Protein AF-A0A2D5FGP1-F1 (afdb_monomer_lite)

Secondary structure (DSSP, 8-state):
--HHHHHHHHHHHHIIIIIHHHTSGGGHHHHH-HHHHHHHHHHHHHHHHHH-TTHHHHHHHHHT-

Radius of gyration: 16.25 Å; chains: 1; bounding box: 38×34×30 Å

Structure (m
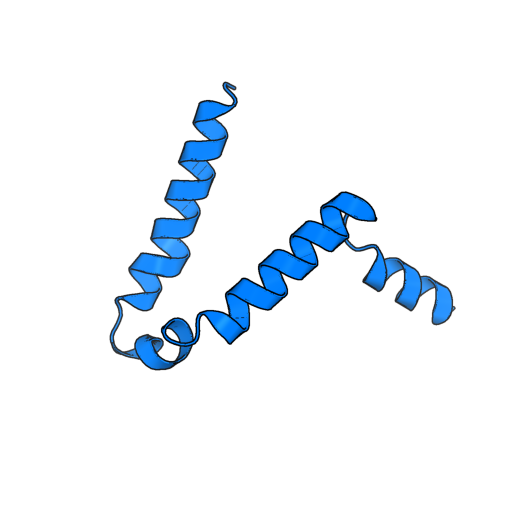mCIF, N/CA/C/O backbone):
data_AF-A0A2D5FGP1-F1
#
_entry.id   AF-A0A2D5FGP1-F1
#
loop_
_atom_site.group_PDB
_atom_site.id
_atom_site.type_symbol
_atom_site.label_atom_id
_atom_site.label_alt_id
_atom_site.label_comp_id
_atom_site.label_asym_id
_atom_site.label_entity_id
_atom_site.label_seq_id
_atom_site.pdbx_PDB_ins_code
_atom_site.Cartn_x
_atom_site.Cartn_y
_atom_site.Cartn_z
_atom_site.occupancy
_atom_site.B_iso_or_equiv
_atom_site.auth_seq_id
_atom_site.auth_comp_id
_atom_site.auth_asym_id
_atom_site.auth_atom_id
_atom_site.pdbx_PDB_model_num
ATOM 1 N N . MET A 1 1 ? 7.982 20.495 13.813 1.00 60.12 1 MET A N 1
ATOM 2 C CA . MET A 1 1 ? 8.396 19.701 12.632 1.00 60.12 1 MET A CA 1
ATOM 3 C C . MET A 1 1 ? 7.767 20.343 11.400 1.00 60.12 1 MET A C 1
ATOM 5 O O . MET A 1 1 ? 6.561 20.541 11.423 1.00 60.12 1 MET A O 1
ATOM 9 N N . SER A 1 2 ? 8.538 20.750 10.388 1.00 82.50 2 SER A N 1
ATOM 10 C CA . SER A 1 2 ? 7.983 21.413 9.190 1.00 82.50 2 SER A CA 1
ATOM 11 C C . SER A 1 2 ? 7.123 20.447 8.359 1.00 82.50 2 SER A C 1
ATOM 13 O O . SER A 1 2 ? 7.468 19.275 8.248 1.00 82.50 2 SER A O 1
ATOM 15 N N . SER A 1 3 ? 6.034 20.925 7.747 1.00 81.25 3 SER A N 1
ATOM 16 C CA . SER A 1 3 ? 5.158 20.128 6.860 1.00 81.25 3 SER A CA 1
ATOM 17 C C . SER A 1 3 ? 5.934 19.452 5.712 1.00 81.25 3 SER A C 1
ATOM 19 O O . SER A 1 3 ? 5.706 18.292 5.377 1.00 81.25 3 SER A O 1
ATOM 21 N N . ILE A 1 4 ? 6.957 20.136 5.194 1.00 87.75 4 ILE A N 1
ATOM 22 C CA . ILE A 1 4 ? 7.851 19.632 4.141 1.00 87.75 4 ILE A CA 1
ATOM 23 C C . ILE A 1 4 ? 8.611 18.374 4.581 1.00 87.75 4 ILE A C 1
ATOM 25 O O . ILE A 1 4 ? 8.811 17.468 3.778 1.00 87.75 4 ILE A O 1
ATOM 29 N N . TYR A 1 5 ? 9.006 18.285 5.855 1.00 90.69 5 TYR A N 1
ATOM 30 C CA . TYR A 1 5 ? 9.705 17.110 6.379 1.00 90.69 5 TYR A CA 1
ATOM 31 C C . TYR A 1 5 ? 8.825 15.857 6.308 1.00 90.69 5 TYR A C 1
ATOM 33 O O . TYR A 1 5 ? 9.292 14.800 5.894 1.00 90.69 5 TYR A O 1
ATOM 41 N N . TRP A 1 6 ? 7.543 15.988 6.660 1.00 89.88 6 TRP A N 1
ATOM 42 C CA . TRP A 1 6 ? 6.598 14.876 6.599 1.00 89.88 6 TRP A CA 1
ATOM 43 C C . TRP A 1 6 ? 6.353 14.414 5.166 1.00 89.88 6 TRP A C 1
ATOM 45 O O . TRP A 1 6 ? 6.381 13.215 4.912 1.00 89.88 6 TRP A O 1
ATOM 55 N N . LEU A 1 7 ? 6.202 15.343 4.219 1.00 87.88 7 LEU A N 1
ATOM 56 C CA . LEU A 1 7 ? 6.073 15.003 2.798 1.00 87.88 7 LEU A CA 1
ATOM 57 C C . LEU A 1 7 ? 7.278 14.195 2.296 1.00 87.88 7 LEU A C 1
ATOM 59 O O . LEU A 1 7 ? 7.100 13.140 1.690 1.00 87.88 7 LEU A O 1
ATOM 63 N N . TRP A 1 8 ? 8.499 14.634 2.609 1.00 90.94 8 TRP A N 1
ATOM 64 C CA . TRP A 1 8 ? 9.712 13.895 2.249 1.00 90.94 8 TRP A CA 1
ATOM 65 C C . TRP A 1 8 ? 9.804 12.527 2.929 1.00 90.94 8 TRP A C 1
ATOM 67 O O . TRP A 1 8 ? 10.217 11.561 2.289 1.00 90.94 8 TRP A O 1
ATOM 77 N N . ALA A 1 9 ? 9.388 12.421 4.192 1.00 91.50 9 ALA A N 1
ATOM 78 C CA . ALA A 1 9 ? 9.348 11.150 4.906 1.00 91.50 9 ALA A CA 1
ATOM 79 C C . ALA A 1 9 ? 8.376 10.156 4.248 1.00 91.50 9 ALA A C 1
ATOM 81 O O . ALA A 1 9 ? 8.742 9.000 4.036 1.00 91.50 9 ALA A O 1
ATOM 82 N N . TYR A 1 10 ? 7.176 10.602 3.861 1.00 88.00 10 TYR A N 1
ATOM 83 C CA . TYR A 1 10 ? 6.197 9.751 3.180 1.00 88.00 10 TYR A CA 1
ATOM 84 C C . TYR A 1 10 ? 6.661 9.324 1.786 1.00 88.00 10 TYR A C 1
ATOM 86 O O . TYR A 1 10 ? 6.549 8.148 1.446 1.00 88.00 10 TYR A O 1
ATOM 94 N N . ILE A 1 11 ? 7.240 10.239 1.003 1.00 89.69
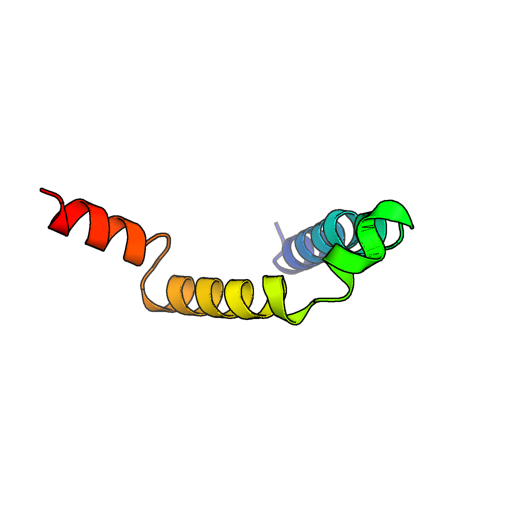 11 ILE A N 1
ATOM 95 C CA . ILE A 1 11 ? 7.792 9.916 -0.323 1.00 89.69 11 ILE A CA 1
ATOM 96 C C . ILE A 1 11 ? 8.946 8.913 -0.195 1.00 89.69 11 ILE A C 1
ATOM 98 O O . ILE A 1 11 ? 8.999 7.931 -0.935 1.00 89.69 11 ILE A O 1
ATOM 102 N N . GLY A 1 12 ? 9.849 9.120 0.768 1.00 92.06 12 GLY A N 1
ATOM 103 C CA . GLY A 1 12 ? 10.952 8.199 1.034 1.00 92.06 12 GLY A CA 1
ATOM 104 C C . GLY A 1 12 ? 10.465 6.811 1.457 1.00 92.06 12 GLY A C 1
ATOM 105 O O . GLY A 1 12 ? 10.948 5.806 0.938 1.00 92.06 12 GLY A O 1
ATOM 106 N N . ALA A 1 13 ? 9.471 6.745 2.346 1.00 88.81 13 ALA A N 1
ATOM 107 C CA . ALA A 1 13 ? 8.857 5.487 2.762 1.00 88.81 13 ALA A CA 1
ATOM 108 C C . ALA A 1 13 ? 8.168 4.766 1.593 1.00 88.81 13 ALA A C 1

EXERCISE DIRECTIONS:
Return the whole listing exactly, minus its pictures.

RESPONSE TO THE TASK:
Protein AF-A0A2D5FGP1-F1 (afdb_monomer_lite)

Secondary structure (DSSP, 8-state):
--HHHHHHHHHHHHIIIIIHHHTSGGGHHHHH-HHHHHHHHHHHHHHHHHH-TTHHHHHHHHHT-

Radius of gyration: 16.25 Å; chains: 1; bounding box: 38×34×30 Å

Structure (m
mCIF, N/CA/C/O backbone):
data_AF-A0A2D5FGP1-F1
#
_entry.id   AF-A0A2D5FGP1-F1
#
loop_
_atom_site.group_PDB
_atom_site.id
_atom_site.type_symbol
_atom_site.label_atom_id
_atom_site.label_alt_id
_atom_site.label_comp_id
_atom_site.label_asym_id
_atom_site.label_entity_id
_atom_site.label_seq_id
_atom_site.pdbx_PDB_ins_code
_atom_site.Cartn_x
_atom_site.Cartn_y
_atom_site.Cartn_z
_atom_site.occupancy
_atom_site.B_iso_or_equiv
_atom_site.auth_seq_id
_atom_site.auth_comp_id
_atom_site.auth_asym_id
_atom_site.auth_atom_id
_atom_site.pdbx_PDB_model_num
ATOM 1 N N . MET A 1 1 ? 7.982 20.495 13.813 1.00 60.12 1 MET A N 1
ATOM 2 C CA . MET A 1 1 ? 8.396 19.701 12.632 1.00 60.12 1 MET A CA 1
ATOM 3 C C . MET A 1 1 ? 7.767 20.343 11.400 1.00 60.12 1 MET A C 1
ATOM 5 O O . MET A 1 1 ? 6.561 20.541 11.423 1.00 60.12 1 MET A O 1
ATOM 9 N N . SER A 1 2 ? 8.538 20.750 10.388 1.00 82.50 2 SER A N 1
ATOM 10 C CA . SER A 1 2 ? 7.983 21.413 9.190 1.00 82.50 2 SER A CA 1
ATOM 11 C C . SER A 1 2 ? 7.123 20.447 8.359 1.00 82.50 2 SER A C 1
ATOM 13 O O . SER A 1 2 ? 7.468 19.275 8.248 1.00 82.50 2 SER A O 1
ATOM 15 N N . SER A 1 3 ? 6.034 20.925 7.747 1.00 81.25 3 SER A N 1
ATOM 16 C CA . SER A 1 3 ? 5.158 20.128 6.860 1.00 81.25 3 SER A CA 1
ATOM 17 C C . SER A 1 3 ? 5.934 19.452 5.712 1.00 81.25 3 SER A C 1
ATOM 19 O O . SER A 1 3 ? 5.706 18.292 5.377 1.00 81.25 3 SER A O 1
ATOM 21 N N . ILE A 1 4 ? 6.957 20.136 5.194 1.00 87.75 4 ILE A N 1
ATOM 22 C CA . ILE A 1 4 ? 7.851 19.632 4.141 1.00 87.75 4 ILE A CA 1
ATOM 23 C C . ILE A 1 4 ? 8.611 18.374 4.581 1.00 87.75 4 ILE A C 1
ATOM 25 O O . ILE A 1 4 ? 8.811 17.468 3.778 1.00 87.75 4 ILE A O 1
ATOM 29 N N . TYR A 1 5 ? 9.006 18.285 5.855 1.00 90.69 5 TYR A N 1
ATOM 30 C CA . TYR A 1 5 ? 9.705 17.110 6.379 1.00 90.69 5 TYR A CA 1
ATOM 31 C C . TYR A 1 5 ? 8.825 15.857 6.308 1.00 90.69 5 TYR A C 1
ATOM 33 O O . TYR A 1 5 ? 9.292 14.800 5.894 1.00 90.69 5 TYR A O 1
ATOM 41 N N . TRP A 1 6 ? 7.543 15.988 6.660 1.00 89.88 6 TRP A N 1
ATOM 42 C CA . TRP A 1 6 ? 6.598 14.876 6.599 1.00 89.88 6 TRP A CA 1
ATOM 43 C C . TRP A 1 6 ? 6.353 14.414 5.166 1.00 89.88 6 TRP A C 1
ATOM 45 O O . TRP A 1 6 ? 6.381 13.215 4.912 1.00 89.88 6 TRP A O 1
ATOM 55 N N . LEU A 1 7 ? 6.202 15.343 4.219 1.00 87.88 7 LEU A N 1
ATOM 56 C CA . LEU A 1 7 ? 6.073 15.003 2.798 1.00 87.88 7 LEU A CA 1
ATOM 57 C C . LEU A 1 7 ? 7.278 14.195 2.296 1.00 87.88 7 LEU A C 1
ATOM 59 O O . LEU A 1 7 ? 7.100 13.140 1.690 1.00 87.88 7 LEU A O 1
ATOM 63 N N . TRP A 1 8 ? 8.499 14.634 2.609 1.00 90.94 8 TRP A N 1
ATOM 64 C CA . TRP A 1 8 ? 9.712 13.895 2.249 1.00 90.94 8 TRP A CA 1
ATOM 65 C C . TRP A 1 8 ? 9.804 12.527 2.929 1.00 90.94 8 TRP A C 1
ATOM 67 O O . TRP A 1 8 ? 10.217 11.561 2.289 1.00 90.94 8 TRP A O 1
ATOM 77 N N . ALA A 1 9 ? 9.388 12.421 4.192 1.00 91.50 9 ALA A N 1
ATOM 78 C CA . ALA A 1 9 ? 9.348 11.150 4.906 1.00 91.50 9 ALA A CA 1
ATOM 79 C C . ALA A 1 9 ? 8.376 10.156 4.248 1.00 91.50 9 ALA A C 1
ATOM 81 O O . ALA A 1 9 ? 8.742 9.000 4.036 1.00 91.50 9 ALA A O 1
ATOM 82 N N . TYR A 1 10 ? 7.176 10.602 3.861 1.00 88.00 10 TYR A N 1
ATOM 83 C CA . TYR A 1 10 ? 6.197 9.751 3.180 1.00 88.00 10 TYR A CA 1
ATOM 84 C C . TYR A 1 10 ? 6.661 9.324 1.786 1.00 88.00 10 TYR A C 1
ATOM 86 O O . TYR A 1 10 ? 6.549 8.148 1.446 1.00 88.00 10 TYR A O 1
ATOM 94 N N . ILE A 1 11 ? 7.240 10.239 1.003 1.00 89.69
 11 ILE A N 1
ATOM 95 C CA . ILE A 1 11 ? 7.792 9.916 -0.323 1.00 89.69 11 ILE A CA 1
ATOM 96 C C . ILE A 1 11 ? 8.946 8.913 -0.195 1.00 89.69 11 ILE A C 1
ATOM 98 O O . ILE A 1 11 ? 8.999 7.931 -0.935 1.00 89.69 11 ILE A O 1
ATOM 102 N N . GLY A 1 12 ? 9.849 9.120 0.768 1.00 92.06 12 GLY A N 1
ATOM 103 C CA . GLY A 1 12 ? 10.952 8.199 1.034 1.00 92.06 12 GLY A CA 1
ATOM 104 C C . GLY A 1 12 ? 10.465 6.811 1.457 1.00 92.06 12 GLY A C 1
ATOM 105 O O . GLY A 1 12 ? 10.948 5.806 0.938 1.00 92.06 12 GLY A O 1
ATOM 106 N N . ALA A 1 13 ? 9.471 6.745 2.346 1.00 88.81 13 ALA A N 1
ATOM 107 C CA . ALA A 1 13 ? 8.857 5.487 2.762 1.00 88.81 13 ALA A CA 1
ATOM 108 C C . ALA A 1 13 ? 8.168 4.766 1.593 1.00 88.81 13 ALA A C 1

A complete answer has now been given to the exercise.